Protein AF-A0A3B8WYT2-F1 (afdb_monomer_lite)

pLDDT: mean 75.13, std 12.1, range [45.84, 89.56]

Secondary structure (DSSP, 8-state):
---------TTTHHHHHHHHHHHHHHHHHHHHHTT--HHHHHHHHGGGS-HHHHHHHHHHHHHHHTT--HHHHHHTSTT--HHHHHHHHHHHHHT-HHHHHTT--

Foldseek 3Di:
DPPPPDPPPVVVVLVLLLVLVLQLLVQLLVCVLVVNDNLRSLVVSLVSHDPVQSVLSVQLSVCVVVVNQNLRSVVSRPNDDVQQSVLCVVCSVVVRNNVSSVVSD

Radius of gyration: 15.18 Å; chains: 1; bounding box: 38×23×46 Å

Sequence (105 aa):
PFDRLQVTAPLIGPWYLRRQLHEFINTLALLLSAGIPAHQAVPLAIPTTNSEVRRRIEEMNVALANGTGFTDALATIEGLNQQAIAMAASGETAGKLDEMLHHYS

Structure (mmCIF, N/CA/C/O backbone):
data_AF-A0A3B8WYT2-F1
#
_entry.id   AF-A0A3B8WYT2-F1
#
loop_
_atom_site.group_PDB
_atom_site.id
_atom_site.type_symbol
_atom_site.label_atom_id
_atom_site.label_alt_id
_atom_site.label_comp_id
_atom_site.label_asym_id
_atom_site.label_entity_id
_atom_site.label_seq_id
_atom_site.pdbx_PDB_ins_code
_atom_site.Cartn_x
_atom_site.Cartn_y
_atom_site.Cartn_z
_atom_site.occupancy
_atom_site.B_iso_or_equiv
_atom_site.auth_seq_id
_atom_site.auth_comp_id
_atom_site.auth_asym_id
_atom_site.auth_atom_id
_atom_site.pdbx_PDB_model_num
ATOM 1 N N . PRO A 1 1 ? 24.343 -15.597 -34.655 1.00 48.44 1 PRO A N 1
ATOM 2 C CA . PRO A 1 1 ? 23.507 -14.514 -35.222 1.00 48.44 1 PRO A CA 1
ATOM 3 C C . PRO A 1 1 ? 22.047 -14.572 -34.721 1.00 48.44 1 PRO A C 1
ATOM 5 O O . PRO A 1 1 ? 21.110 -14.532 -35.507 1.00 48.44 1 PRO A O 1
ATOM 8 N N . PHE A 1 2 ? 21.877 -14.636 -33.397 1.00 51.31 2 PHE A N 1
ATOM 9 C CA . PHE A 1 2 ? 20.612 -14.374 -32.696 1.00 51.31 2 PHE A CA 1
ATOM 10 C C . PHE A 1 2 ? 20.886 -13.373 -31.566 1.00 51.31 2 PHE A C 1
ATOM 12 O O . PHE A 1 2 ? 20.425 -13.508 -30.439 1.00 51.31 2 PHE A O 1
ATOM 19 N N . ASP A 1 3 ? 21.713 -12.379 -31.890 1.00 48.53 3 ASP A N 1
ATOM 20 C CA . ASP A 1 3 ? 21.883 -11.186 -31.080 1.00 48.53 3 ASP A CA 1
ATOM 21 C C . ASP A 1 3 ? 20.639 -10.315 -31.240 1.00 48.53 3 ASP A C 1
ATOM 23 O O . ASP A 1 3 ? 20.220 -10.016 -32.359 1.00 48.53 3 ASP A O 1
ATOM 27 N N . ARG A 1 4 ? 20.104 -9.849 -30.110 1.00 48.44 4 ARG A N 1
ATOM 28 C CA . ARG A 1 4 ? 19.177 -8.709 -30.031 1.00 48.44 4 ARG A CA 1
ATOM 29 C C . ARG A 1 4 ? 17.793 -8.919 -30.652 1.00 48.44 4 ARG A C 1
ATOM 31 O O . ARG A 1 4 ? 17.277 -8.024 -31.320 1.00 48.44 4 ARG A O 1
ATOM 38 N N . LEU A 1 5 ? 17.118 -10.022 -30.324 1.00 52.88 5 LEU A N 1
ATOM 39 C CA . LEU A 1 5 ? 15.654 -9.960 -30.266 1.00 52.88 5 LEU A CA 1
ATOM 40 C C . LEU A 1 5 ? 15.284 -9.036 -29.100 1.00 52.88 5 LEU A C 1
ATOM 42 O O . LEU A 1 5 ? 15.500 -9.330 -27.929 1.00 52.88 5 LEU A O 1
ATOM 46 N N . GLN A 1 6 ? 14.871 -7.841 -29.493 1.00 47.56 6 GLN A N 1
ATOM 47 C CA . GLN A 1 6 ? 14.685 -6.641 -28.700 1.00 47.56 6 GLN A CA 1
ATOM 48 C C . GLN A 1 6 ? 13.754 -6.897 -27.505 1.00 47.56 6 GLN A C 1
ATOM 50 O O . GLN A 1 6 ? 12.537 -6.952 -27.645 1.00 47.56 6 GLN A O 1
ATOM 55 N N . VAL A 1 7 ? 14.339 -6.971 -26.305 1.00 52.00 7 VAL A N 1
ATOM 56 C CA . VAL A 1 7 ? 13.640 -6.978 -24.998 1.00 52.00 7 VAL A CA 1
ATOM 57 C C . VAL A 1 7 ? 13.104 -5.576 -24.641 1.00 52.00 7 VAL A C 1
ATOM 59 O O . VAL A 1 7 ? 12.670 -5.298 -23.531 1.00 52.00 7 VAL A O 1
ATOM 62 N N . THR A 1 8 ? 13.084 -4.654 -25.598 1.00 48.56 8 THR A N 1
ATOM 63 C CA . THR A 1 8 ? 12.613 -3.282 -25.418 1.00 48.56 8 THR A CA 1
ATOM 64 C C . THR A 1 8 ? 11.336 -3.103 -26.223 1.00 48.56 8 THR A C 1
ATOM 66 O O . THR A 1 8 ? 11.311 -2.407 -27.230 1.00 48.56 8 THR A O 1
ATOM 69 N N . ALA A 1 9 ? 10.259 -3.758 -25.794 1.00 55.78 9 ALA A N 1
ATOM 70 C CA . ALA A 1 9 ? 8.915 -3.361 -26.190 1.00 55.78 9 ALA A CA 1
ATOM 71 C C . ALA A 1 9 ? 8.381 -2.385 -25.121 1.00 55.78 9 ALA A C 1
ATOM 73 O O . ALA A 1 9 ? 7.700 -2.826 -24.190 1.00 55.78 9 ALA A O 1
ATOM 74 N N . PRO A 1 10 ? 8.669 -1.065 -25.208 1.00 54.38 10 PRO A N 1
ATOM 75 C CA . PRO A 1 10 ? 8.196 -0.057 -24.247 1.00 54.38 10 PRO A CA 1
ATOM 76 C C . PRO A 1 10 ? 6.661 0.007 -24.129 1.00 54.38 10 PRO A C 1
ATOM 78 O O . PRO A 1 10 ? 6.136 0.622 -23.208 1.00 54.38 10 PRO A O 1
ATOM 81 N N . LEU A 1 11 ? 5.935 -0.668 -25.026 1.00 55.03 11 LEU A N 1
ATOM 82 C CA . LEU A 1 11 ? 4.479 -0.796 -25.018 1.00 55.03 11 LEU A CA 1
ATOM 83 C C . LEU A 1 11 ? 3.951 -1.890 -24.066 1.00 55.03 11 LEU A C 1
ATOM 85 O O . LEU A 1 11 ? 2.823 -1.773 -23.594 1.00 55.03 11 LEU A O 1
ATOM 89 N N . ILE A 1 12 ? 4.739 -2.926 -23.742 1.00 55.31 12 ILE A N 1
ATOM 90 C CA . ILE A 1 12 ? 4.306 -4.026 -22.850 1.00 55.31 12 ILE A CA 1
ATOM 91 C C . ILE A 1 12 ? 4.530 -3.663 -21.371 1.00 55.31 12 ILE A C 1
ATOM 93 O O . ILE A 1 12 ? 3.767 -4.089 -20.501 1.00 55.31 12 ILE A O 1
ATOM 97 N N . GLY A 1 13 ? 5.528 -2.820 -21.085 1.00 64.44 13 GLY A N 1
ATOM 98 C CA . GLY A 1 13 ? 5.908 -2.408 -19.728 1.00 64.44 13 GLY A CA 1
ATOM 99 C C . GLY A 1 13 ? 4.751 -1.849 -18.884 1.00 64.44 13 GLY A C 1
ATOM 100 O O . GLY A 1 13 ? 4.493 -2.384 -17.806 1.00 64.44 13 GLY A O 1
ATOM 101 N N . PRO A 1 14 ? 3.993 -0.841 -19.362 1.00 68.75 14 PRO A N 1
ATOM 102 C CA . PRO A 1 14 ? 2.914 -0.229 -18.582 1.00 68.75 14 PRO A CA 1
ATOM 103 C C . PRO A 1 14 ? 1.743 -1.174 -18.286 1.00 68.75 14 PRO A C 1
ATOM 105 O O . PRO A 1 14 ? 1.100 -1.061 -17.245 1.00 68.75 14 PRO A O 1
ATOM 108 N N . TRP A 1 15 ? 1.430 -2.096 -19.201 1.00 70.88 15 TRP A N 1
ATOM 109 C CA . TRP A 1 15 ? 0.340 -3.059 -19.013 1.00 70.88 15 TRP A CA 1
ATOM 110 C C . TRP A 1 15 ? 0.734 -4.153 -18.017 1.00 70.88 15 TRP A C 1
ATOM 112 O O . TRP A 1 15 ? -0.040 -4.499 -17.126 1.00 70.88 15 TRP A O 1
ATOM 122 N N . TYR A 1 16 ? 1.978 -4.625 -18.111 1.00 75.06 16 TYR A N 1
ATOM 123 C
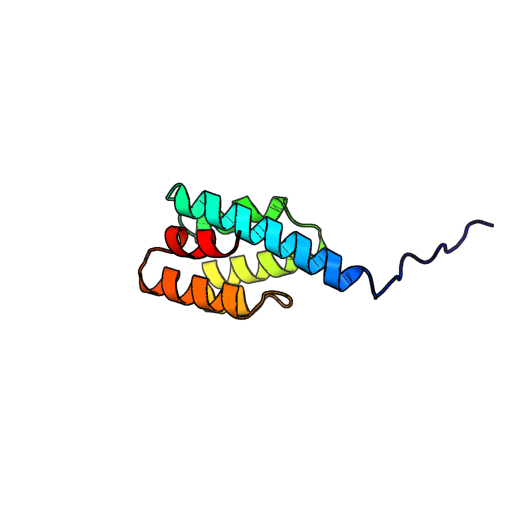 CA . TYR A 1 16 ? 2.543 -5.585 -17.170 1.00 75.06 16 TYR A CA 1
ATOM 124 C C . TYR A 1 16 ? 2.655 -5.012 -15.748 1.00 75.06 16 TYR A C 1
ATOM 126 O O . TYR A 1 16 ? 2.273 -5.677 -14.788 1.00 75.06 16 TYR A O 1
ATOM 134 N N . LEU A 1 17 ? 3.087 -3.753 -15.612 1.00 75.75 17 LEU A N 1
ATOM 135 C CA . LEU A 1 17 ? 3.160 -3.052 -14.326 1.00 75.75 17 LEU A CA 1
ATOM 136 C C . LEU A 1 17 ? 1.778 -2.915 -13.666 1.00 75.75 17 LEU A C 1
ATOM 138 O O . LEU A 1 17 ? 1.623 -3.220 -12.487 1.00 75.75 17 LEU A O 1
ATOM 142 N N . ARG A 1 18 ? 0.757 -2.523 -14.440 1.00 76.62 18 ARG A N 1
ATOM 143 C CA . ARG A 1 18 ? -0.628 -2.414 -13.950 1.00 76.62 18 ARG A CA 1
ATOM 144 C C . ARG A 1 18 ? -1.176 -3.741 -13.434 1.00 76.62 18 ARG A C 1
ATOM 146 O O . ARG A 1 18 ? -1.804 -3.764 -12.380 1.00 76.62 18 ARG A O 1
ATOM 153 N N . ARG A 1 19 ? -0.919 -4.840 -14.147 1.00 81.88 19 ARG A N 1
ATOM 154 C CA . ARG A 1 19 ? -1.333 -6.179 -13.711 1.00 81.88 19 ARG A CA 1
ATOM 155 C C . ARG A 1 19 ? -0.691 -6.562 -12.376 1.00 81.88 19 ARG A C 1
ATOM 157 O O . ARG A 1 19 ? -1.389 -7.013 -11.480 1.00 81.88 19 ARG A O 1
ATOM 164 N N . GLN A 1 20 ? 0.614 -6.344 -12.241 1.00 82.44 20 GLN A N 1
ATOM 165 C CA . GLN A 1 20 ? 1.355 -6.666 -11.019 1.00 82.44 20 GLN A CA 1
ATOM 166 C C . GLN A 1 20 ? 0.877 -5.843 -9.816 1.00 82.44 20 GLN A C 1
ATOM 168 O O . GLN A 1 20 ? 0.705 -6.374 -8.723 1.00 82.44 20 GLN A O 1
ATOM 173 N N . LEU A 1 21 ? 0.591 -4.554 -10.023 1.00 80.50 21 LEU A N 1
ATOM 174 C CA . LEU A 1 21 ? -0.011 -3.710 -8.990 1.00 80.50 21 LEU A CA 1
ATOM 175 C C . LEU A 1 21 ? -1.402 -4.198 -8.586 1.00 80.50 21 LEU A C 1
ATOM 177 O O . LEU A 1 21 ? -1.738 -4.174 -7.409 1.00 80.50 21 LEU A O 1
ATOM 181 N N . HIS A 1 22 ? -2.206 -4.669 -9.535 1.00 82.62 22 HIS A N 1
ATOM 182 C CA . HIS A 1 22 ? -3.517 -5.228 -9.227 1.00 82.62 22 HIS A CA 1
ATOM 183 C C . HIS A 1 22 ? -3.412 -6.528 -8.406 1.00 82.62 22 HIS A C 1
ATOM 185 O O . HIS A 1 22 ? -4.114 -6.674 -7.409 1.00 82.62 22 HIS A O 1
ATOM 191 N N . GLU A 1 23 ? -2.485 -7.430 -8.748 1.00 83.06 23 GLU A N 1
ATOM 192 C CA . GLU A 1 23 ? -2.210 -8.650 -7.966 1.00 83.06 23 GLU A CA 1
ATOM 193 C C . GLU A 1 23 ? -1.710 -8.323 -6.541 1.00 83.06 23 GLU A C 1
ATOM 195 O O . GLU A 1 23 ? -2.144 -8.952 -5.567 1.00 83.06 23 GLU A O 1
ATOM 200 N N . PHE A 1 24 ? -0.871 -7.291 -6.395 1.00 85.31 24 PHE A N 1
ATOM 201 C CA . PHE A 1 24 ? -0.453 -6.760 -5.095 1.00 85.31 24 PHE A CA 1
ATOM 202 C C . PHE A 1 24 ? -1.640 -6.242 -4.275 1.00 85.31 24 PHE A C 1
ATOM 204 O O . PHE A 1 24 ? -1.817 -6.672 -3.136 1.00 85.31 24 PHE A O 1
ATOM 211 N N . ILE A 1 25 ? -2.476 -5.368 -4.848 1.00 82.38 25 ILE A N 1
ATOM 212 C CA . ILE A 1 25 ? -3.636 -4.801 -4.147 1.00 82.38 25 ILE A CA 1
ATOM 213 C C . ILE A 1 25 ? -4.626 -5.889 -3.731 1.00 82.38 25 ILE A C 1
ATOM 215 O O . ILE A 1 25 ? -5.105 -5.856 -2.603 1.00 82.38 25 ILE A O 1
ATOM 219 N N . ASN A 1 26 ? -4.897 -6.877 -4.585 1.00 82.31 26 ASN A N 1
ATOM 220 C CA . ASN A 1 26 ? -5.806 -7.975 -4.244 1.00 82.31 26 ASN A CA 1
ATOM 221 C C . ASN A 1 26 ? -5.263 -8.824 -3.091 1.00 82.31 26 ASN A C 1
ATOM 223 O O . ASN A 1 26 ? -6.002 -9.186 -2.178 1.00 82.31 26 ASN A O 1
ATOM 227 N N . THR A 1 27 ? -3.960 -9.112 -3.097 1.00 86.44 27 THR A N 1
ATOM 228 C CA . THR A 1 27 ? -3.316 -9.828 -1.986 1.00 86.44 27 THR A CA 1
ATOM 229 C C . THR A 1 27 ? -3.387 -9.009 -0.701 1.00 86.44 27 THR A C 1
ATOM 231 O O . THR A 1 27 ? -3.726 -9.533 0.358 1.00 86.44 27 THR A O 1
ATOM 234 N N . LEU A 1 28 ? -3.113 -7.710 -0.796 1.00 84.06 28 LEU A N 1
ATOM 235 C CA . LEU A 1 28 ? -3.175 -6.786 0.327 1.00 84.06 28 LEU A CA 1
ATOM 236 C C . LEU A 1 28 ? -4.594 -6.689 0.905 1.00 84.06 28 LEU A C 1
ATOM 238 O O . LEU A 1 28 ? -4.747 -6.736 2.122 1.00 84.06 28 LEU A O 1
ATOM 242 N N . ALA A 1 29 ? -5.614 -6.639 0.045 1.00 80.25 29 ALA A N 1
ATOM 243 C CA . ALA A 1 29 ? -7.023 -6.676 0.424 1.00 80.25 29 ALA A CA 1
ATOM 244 C C . ALA A 1 29 ? -7.333 -7.920 1.262 1.00 80.25 29 ALA A C 1
ATOM 246 O O . ALA A 1 29 ? -7.804 -7.797 2.386 1.00 80.25 29 ALA A O 1
ATOM 247 N N . LEU A 1 30 ? -6.971 -9.107 0.760 1.00 81.50 30 LEU A N 1
ATOM 248 C CA . LEU A 1 30 ? -7.203 -10.380 1.449 1.00 81.50 30 LEU A CA 1
ATOM 249 C C . LEU A 1 30 ? -6.550 -10.426 2.836 1.00 81.50 30 LEU A C 1
ATOM 251 O O . LEU A 1 30 ? -7.161 -10.903 3.791 1.00 81.50 30 LEU A O 1
ATOM 255 N N . LEU A 1 31 ? -5.314 -9.938 2.955 1.00 85.06 31 LEU A N 1
ATOM 256 C CA . LEU A 1 31 ? -4.592 -9.910 4.228 1.00 85.06 31 LEU A CA 1
ATOM 257 C C . LEU A 1 31 ? -5.253 -8.948 5.221 1.00 85.06 31 LEU A C 1
ATOM 259 O O . LEU A 1 31 ? -5.444 -9.304 6.384 1.00 85.06 31 LEU A O 1
ATOM 263 N N . LEU A 1 32 ? -5.642 -7.758 4.762 1.00 81.44 32 LEU A N 1
ATOM 264 C CA . LEU A 1 32 ? -6.345 -6.781 5.591 1.00 81.44 32 LEU A CA 1
ATOM 265 C C . LEU A 1 32 ? -7.688 -7.346 6.073 1.00 81.44 32 LEU A C 1
ATOM 267 O O . LEU A 1 32 ? -7.981 -7.254 7.262 1.00 81.44 32 LEU A O 1
ATOM 271 N N . SER A 1 33 ? -8.453 -8.010 5.202 1.00 76.00 33 SER A N 1
ATOM 272 C CA . SER A 1 33 ? -9.725 -8.674 5.548 1.00 76.00 33 SER A CA 1
ATOM 273 C C . SER A 1 33 ? -9.572 -9.868 6.476 1.00 76.00 33 SER A C 1
ATOM 275 O O . SER A 1 33 ? -10.507 -10.219 7.191 1.00 76.00 33 SER A O 1
ATOM 277 N N . ALA A 1 34 ? -8.383 -10.463 6.536 1.00 83.25 34 ALA A N 1
ATOM 278 C CA . ALA A 1 34 ? -8.032 -11.439 7.560 1.00 83.25 34 ALA A CA 1
ATOM 279 C C . ALA A 1 34 ? -7.669 -10.790 8.916 1.00 83.25 34 ALA A C 1
ATOM 281 O O . ALA A 1 34 ? -7.284 -11.497 9.848 1.00 83.25 34 ALA A O 1
ATOM 282 N N . GLY A 1 35 ? -7.772 -9.462 9.041 1.00 80.00 35 GLY A N 1
ATOM 283 C CA . GLY A 1 35 ? -7.434 -8.701 10.243 1.00 80.00 35 GLY A CA 1
ATOM 284 C C . GLY A 1 35 ? -5.938 -8.428 10.408 1.00 80.00 35 GLY A C 1
ATOM 285 O O . GLY A 1 35 ? -5.510 -8.012 11.487 1.00 80.00 35 GLY A O 1
ATOM 286 N N . ILE A 1 36 ? -5.124 -8.666 9.373 1.00 84.88 36 ILE A N 1
ATOM 287 C CA . ILE A 1 36 ? -3.682 -8.410 9.428 1.00 84.88 36 ILE A CA 1
ATOM 288 C C . ILE A 1 36 ? -3.451 -6.901 9.278 1.00 84.88 36 ILE A C 1
ATOM 290 O O . ILE A 1 36 ? -3.866 -6.326 8.274 1.00 84.88 36 ILE A O 1
ATOM 294 N N . PRO A 1 37 ? -2.761 -6.234 10.220 1.00 82.50 37 PRO A N 1
ATOM 295 C CA . PRO A 1 37 ? -2.499 -4.800 10.130 1.00 82.50 37 PRO A CA 1
ATOM 296 C C . PRO A 1 37 ? -1.706 -4.422 8.872 1.00 82.50 37 PRO A C 1
ATOM 298 O O . PRO A 1 37 ? -0.797 -5.147 8.472 1.00 82.50 37 PRO A O 1
ATOM 301 N N . ALA A 1 38 ? -1.960 -3.239 8.302 1.00 80.25 38 ALA A N 1
ATOM 302 C CA . ALA A 1 38 ? -1.339 -2.792 7.046 1.00 80.25 38 ALA A CA 1
ATOM 303 C C . ALA A 1 38 ? 0.200 -2.882 7.030 1.00 80.25 38 ALA A C 1
ATOM 305 O O . ALA A 1 38 ? 0.775 -3.382 6.067 1.00 80.25 38 ALA A O 1
ATOM 306 N N . HIS A 1 39 ? 0.871 -2.488 8.118 1.00 82.19 39 HIS A N 1
ATOM 307 C CA . HIS A 1 39 ? 2.335 -2.566 8.237 1.00 82.19 39 HIS A CA 1
ATOM 308 C C . HIS A 1 39 ? 2.888 -4.007 8.202 1.00 82.19 39 HIS A C 1
ATOM 310 O O . HIS A 1 39 ? 4.061 -4.203 7.904 1.00 82.19 39 HIS A O 1
ATOM 316 N N . GLN A 1 40 ? 2.059 -5.015 8.498 1.00 85.50 40 GLN A N 1
ATOM 317 C CA . GLN A 1 40 ? 2.401 -6.439 8.370 1.00 85.50 40 GLN A CA 1
ATOM 318 C C . GLN A 1 40 ? 1.926 -7.014 7.034 1.00 85.50 40 GLN A C 1
ATOM 320 O O . GLN A 1 40 ? 2.600 -7.856 6.450 1.00 85.50 40 GLN A O 1
ATOM 325 N N . ALA A 1 41 ? 0.786 -6.551 6.525 1.00 87.44 41 ALA A N 1
ATOM 326 C CA . ALA A 1 41 ? 0.202 -7.039 5.283 1.00 87.44 41 ALA A CA 1
ATOM 327 C C . ALA A 1 41 ? 1.018 -6.627 4.044 1.00 87.44 41 ALA A C 1
ATOM 329 O O . ALA A 1 41 ? 1.225 -7.438 3.143 1.00 87.44 41 ALA A O 1
ATOM 330 N N . VAL A 1 42 ? 1.542 -5.396 4.009 1.00 87.25 42 VAL A N 1
ATOM 331 C CA . VAL A 1 42 ? 2.362 -4.885 2.896 1.00 87.25 42 VAL A CA 1
ATOM 332 C C . VAL A 1 42 ? 3.580 -5.773 2.604 1.00 87.25 42 VAL A C 1
ATOM 334 O O . VAL A 1 42 ? 3.687 -6.240 1.468 1.00 87.25 42 VAL A O 1
ATOM 337 N N . PRO A 1 43 ? 4.468 -6.096 3.568 1.00 88.75 43 PRO A N 1
ATOM 338 C CA . PRO A 1 43 ? 5.623 -6.950 3.290 1.00 88.75 43 PRO A CA 1
ATOM 339 C C . PRO A 1 43 ? 5.249 -8.385 2.898 1.00 88.75 43 PRO A C 1
ATOM 341 O O . PRO A 1 43 ? 6.003 -9.026 2.167 1.00 88.75 43 PRO A O 1
ATOM 344 N N . LEU A 1 44 ? 4.083 -8.882 3.321 1.00 88.75 44 LEU A N 1
ATOM 345 C CA . LEU A 1 44 ? 3.564 -10.190 2.905 1.00 88.75 44 LEU A CA 1
ATOM 346 C C . LEU A 1 44 ? 3.025 -10.190 1.467 1.00 88.75 44 LEU A C 1
ATOM 348 O O . LEU A 1 44 ? 3.028 -11.235 0.820 1.00 88.75 44 LEU A O 1
ATOM 352 N N . ALA A 1 45 ? 2.595 -9.034 0.957 1.00 86.44 45 ALA A N 1
ATOM 353 C CA . ALA A 1 45 ? 2.115 -8.874 -0.411 1.00 86.44 45 ALA A CA 1
ATOM 354 C C . ALA A 1 45 ? 3.242 -8.561 -1.420 1.00 86.44 45 ALA A C 1
ATOM 356 O O . ALA A 1 45 ? 3.075 -8.831 -2.603 1.00 86.44 45 ALA A O 1
ATOM 357 N N . ILE A 1 46 ? 4.413 -8.066 -0.991 1.00 83.38 46 ILE A N 1
ATOM 358 C CA . ILE A 1 46 ? 5.575 -7.780 -1.869 1.00 83.38 46 ILE A CA 1
ATOM 359 C C . ILE A 1 46 ? 6.023 -8.969 -2.754 1.00 83.38 46 ILE A C 1
ATOM 361 O O . ILE A 1 46 ? 6.366 -8.750 -3.921 1.00 83.38 46 ILE A O 1
ATOM 365 N N . PRO A 1 47 ? 6.068 -10.230 -2.270 1.00 83.00 47 PRO A N 1
ATOM 366 C CA . PRO A 1 47 ? 6.563 -11.351 -3.068 1.00 83.00 47 PRO A CA 1
ATOM 367 C C . PRO A 1 47 ? 5.746 -11.645 -4.329 1.00 83.00 47 PRO A C 1
ATOM 369 O O . PRO A 1 47 ? 6.267 -12.322 -5.217 1.00 83.00 47 PRO A O 1
ATOM 372 N N . THR A 1 48 ? 4.511 -11.142 -4.430 1.00 77.38 48 THR A N 1
ATOM 373 C CA . THR A 1 48 ? 3.653 -11.344 -5.606 1.00 77.38 48 THR A CA 1
ATOM 374 C C . THR A 1 48 ? 4.092 -10.507 -6.806 1.00 77.38 48 THR A C 1
ATOM 376 O O . THR A 1 48 ? 3.679 -10.798 -7.923 1.00 77.38 48 THR A O 1
ATOM 379 N N . THR A 1 49 ? 4.988 -9.528 -6.620 1.00 77.94 49 THR A N 1
ATOM 380 C CA . THR A 1 49 ? 5.402 -8.604 -7.682 1.00 77.94 49 THR A CA 1
ATOM 381 C C . THR A 1 49 ? 6.788 -8.907 -8.261 1.00 77.94 49 THR A C 1
ATOM 383 O O . THR A 1 49 ? 7.668 -9.482 -7.608 1.00 77.94 49 THR A O 1
ATOM 386 N N . ASN A 1 50 ? 7.031 -8.446 -9.495 1.00 77.50 50 ASN A N 1
ATOM 387 C CA . ASN A 1 50 ? 8.351 -8.503 -10.138 1.00 77.50 50 ASN A CA 1
ATOM 388 C C . ASN A 1 50 ? 9.367 -7.527 -9.502 1.00 77.50 50 ASN A C 1
ATOM 390 O O . ASN A 1 50 ? 9.009 -6.692 -8.674 1.00 77.50 50 ASN A O 1
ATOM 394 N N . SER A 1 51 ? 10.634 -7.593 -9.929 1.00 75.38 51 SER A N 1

ACTION ITEM. All lines above between those holding "ATOM 271 N N" and "ATOM 278 C CA", inclusive, must be set down unchanged, and no other line may be included.

RESPONSE TO THIS EXERCISE.
ATOM 271 N N . SER A 1 33 ? -8.453 -8.010 5.202 1.00 76.00 33 SER A N 1
ATOM 272 C CA . SER A 1 33 ? -9.725 -8.674 5.548 1.00 76.00 33 SER A CA 1
ATOM 273 C C . SER A 1 33 ? -9.572 -9.868 6.476 1.00 76.00 33 SER A C 1
ATOM 275 O O . SER A 1 33 ? -10.507 -10.219 7.191 1.00 76.00 33 SER A O 1
ATOM 277 N N . ALA A 1 34 ? -8.383 -10.463 6.536 1.00 83.25 34 ALA A N 1
ATOM 278 C CA . ALA A 1 34 ? -8.032 -11.439 7.560 1.00 83.25 34 ALA A CA 1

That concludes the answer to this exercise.